In my experience some people simply won't answer those questions - not because
they can't but because they aren't happy working that way. Of course, in some
situations you absolutely do need people who will _always_ work things through
from first principles and attempt to give as precise an estimate as they can,
but sometimes you don't.

------
Macsenour
A few years ago I was interviewed by Microsoft in Salt Lake City, now closed.
The job was a creative type job, a game designer. A fellow there said he was a
tough interviewer. He ONLY asked me brain teaser type questions. His first
question concerned a radio design 20 years from now. I drew what I thought it
might look like and he seemed unimpressed with my answer.

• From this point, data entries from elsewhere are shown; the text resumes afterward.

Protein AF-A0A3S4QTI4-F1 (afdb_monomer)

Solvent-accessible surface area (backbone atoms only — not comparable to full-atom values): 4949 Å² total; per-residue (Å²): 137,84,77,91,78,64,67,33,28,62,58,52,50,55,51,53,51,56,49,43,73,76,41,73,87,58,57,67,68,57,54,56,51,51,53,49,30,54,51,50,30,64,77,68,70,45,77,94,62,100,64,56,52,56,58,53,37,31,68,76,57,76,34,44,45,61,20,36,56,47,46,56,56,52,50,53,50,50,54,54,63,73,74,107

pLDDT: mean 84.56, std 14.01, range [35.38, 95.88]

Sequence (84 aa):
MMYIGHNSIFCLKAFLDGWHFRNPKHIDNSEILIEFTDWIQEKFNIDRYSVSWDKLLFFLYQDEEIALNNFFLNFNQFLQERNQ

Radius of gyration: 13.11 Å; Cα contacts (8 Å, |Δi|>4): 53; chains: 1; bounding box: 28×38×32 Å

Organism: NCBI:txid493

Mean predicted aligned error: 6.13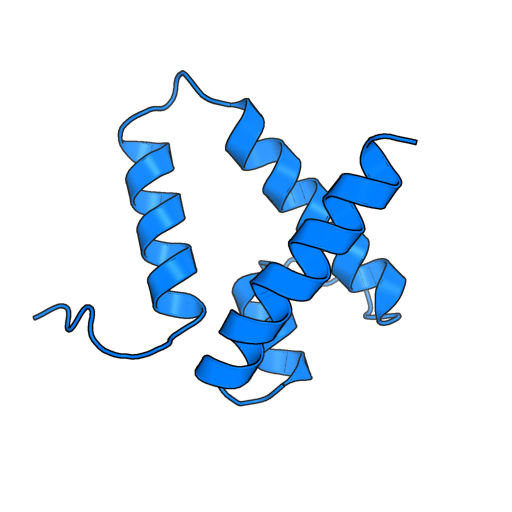 Å

Foldseek 3Di:
DDPPPDLFLVSVVVVVVVVCVVCVVCCVVVVLQVVLLVVLCVVVVPDPDPDGLSVSLCVVPVDGNNSSVVCVVSSVVVVVVVVD

Secondary structure (DSSP, 8-state):
---TTS--HHHHHHHHHHHHHH-TT-THHHHHHHHHHHHHHHHTT----S--HHHH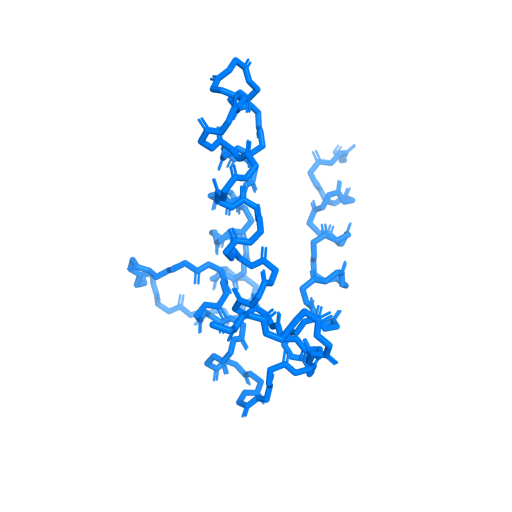HHHHHSSHHHHHHHHHHHHHHHHHHHT-

Structure (mmCIF, N/CA/C/O backbone):
data_AF-A0A3S4QTI4-F1
#
_entry.id   AF-A0A3S4QTI4-F1
#
loop_
_atom_site.group_PDB
_atom_site.id
_atom_site.type_symbol
_atom_site.label_atom_id
_atom_site.label_alt_id
_atom_site.label_comp_id
_atom_site.label_asym_id
_atom_site.label_entity_id
_atom_site.label_seq_id
_atom_site.pdbx_PDB_ins_code
_atom_site.Cartn_x
_atom_site.Cartn_y
_atom_site.Cartn_z
_atom_site.occupancy
_atom_site.B_iso_or_equiv
_atom_site.auth_seq_id
_atom_site.auth_comp_id
_atom_site.auth_asym_id
_atom_site.auth_atom_id
_atom_site.pdbx_PDB_model_num
ATOM 1 N N . MET A 1 1 ? 5.205 -17.406 -17.328 1.00 35.38 1 MET A N 1
ATOM 2 C CA . MET A 1 1 ? 3.928 -16.888 -17.864 1.00 35.38 1 MET A CA 1
ATOM 3 C C . MET A 1 1 ? 3.421 -15.844 -16.881 1.00 35.38 1 MET A C 1
ATOM 5 O O . MET A 1 1 ? 2.902 -16.225 -15.844 1.00 35.38 1 MET A O 1
ATOM 9 N N . MET A 1 2 ? 3.680 -14.559 -17.129 1.00 45.41 2 MET A N 1
ATOM 10 C CA . MET A 1 2 ? 3.252 -13.463 -16.252 1.00 45.41 2 MET A CA 1
ATOM 11 C C . MET A 1 2 ? 1.982 -12.870 -16.863 1.00 45.41 2 MET A C 1
ATOM 13 O O . MET A 1 2 ? 2.046 -12.161 -17.863 1.00 45.41 2 MET A O 1
ATOM 17 N N . TYR A 1 3 ? 0.827 -13.272 -16.333 1.00 47.84 3 TYR A N 1
ATOM 18 C CA . TYR A 1 3 ? -0.473 -12.734 -16.725 1.00 47.84 3 TYR A CA 1
ATOM 19 C C . TYR A 1 3 ? -0.602 -11.321 -16.147 1.00 47.84 3 TYR A C 1
ATOM 21 O O . TYR A 1 3 ? -0.951 -11.148 -14.985 1.00 47.84 3 TYR A O 1
ATOM 29 N N . ILE A 1 4 ? -0.324 -10.302 -16.960 1.00 50.91 4 ILE A N 1
ATOM 30 C CA . ILE A 1 4 ? -0.504 -8.878 -16.621 1.00 50.91 4 ILE A CA 1
ATOM 31 C C . ILE A 1 4 ? -1.986 -8.477 -16.790 1.00 50.91 4 ILE A C 1
ATOM 33 O O . ILE A 1 4 ? -2.305 -7.454 -17.384 1.00 50.91 4 ILE A O 1
ATOM 37 N N . GLY A 1 5 ? -2.902 -9.347 -16.361 1.00 56.16 5 GLY A N 1
ATOM 38 C CA . GLY A 1 5 ? -4.349 -9.163 -16.514 1.00 56.16 5 GLY A CA 1
ATOM 39 C C . GLY A 1 5 ? -5.126 -9.202 -15.201 1.00 56.16 5 GLY A C 1
ATOM 40 O O . GLY A 1 5 ? -6.335 -9.012 -15.225 1.00 56.16 5 GLY A O 1
ATOM 41 N N . HIS A 1 6 ? -4.462 -9.465 -14.071 1.00 64.69 6 HIS A N 1
ATOM 42 C CA . HIS A 1 6 ? -5.104 -9.479 -12.760 1.00 64.69 6 HIS A CA 1
ATOM 43 C C . HIS A 1 6 ? -4.854 -8.144 -12.055 1.00 64.69 6 HIS A C 1
ATOM 45 O O . HIS A 1 6 ? -3.703 -7.706 -11.965 1.00 64.69 6 HIS A O 1
ATOM 51 N N . ASN A 1 7 ? -5.920 -7.507 -11.562 1.00 79.31 7 ASN A N 1
ATOM 52 C CA . ASN A 1 7 ? -5.849 -6.313 -10.721 1.00 79.31 7 ASN A CA 1
ATOM 53 C C . ASN A 1 7 ? -5.186 -6.701 -9.396 1.00 79.31 7 ASN A C 1
ATOM 55 O O . ASN A 1 7 ? -5.842 -7.140 -8.462 1.00 79.31 7 ASN A O 1
ATOM 59 N N . SER A 1 8 ? -3.858 -6.623 -9.364 1.00 89.88 8 SER A N 1
ATOM 60 C CA . SER A 1 8 ? -3.046 -7.165 -8.284 1.00 89.88 8 SER A CA 1
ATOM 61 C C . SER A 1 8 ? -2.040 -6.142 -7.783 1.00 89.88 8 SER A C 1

He then asked me this: "You and your family of 9 are on one side of the river,
there's a flash flood coming. There is a boat but it only holds 3 people. What
do you do?"

I said: "I get in the bow, row to the other side, and wave 'good luck' to my
family. See, I don't get along with my family very well."

He got a little agitated, and told me that in this case I love my family and
want to save them. He asked me to try again.

I said: "I flip the boat over to make it more buoyant, put the kids on top and
the adults hang on the sides."

He became angry: "There are piranhas in the river so you can't tough the
water. Try again."

I said: "I lay the oars of the boat so that more people can ride in the
boat..." He interrupted me by saying: "Just answer the question."

I said: "I have given you 3 creative and interesting answers. Since you are
NOT trained in psychology you don't have any way of understanding my answers
you feel frustrated."

He said: "This interview is over"

I said: "OK, but you know nothing about me".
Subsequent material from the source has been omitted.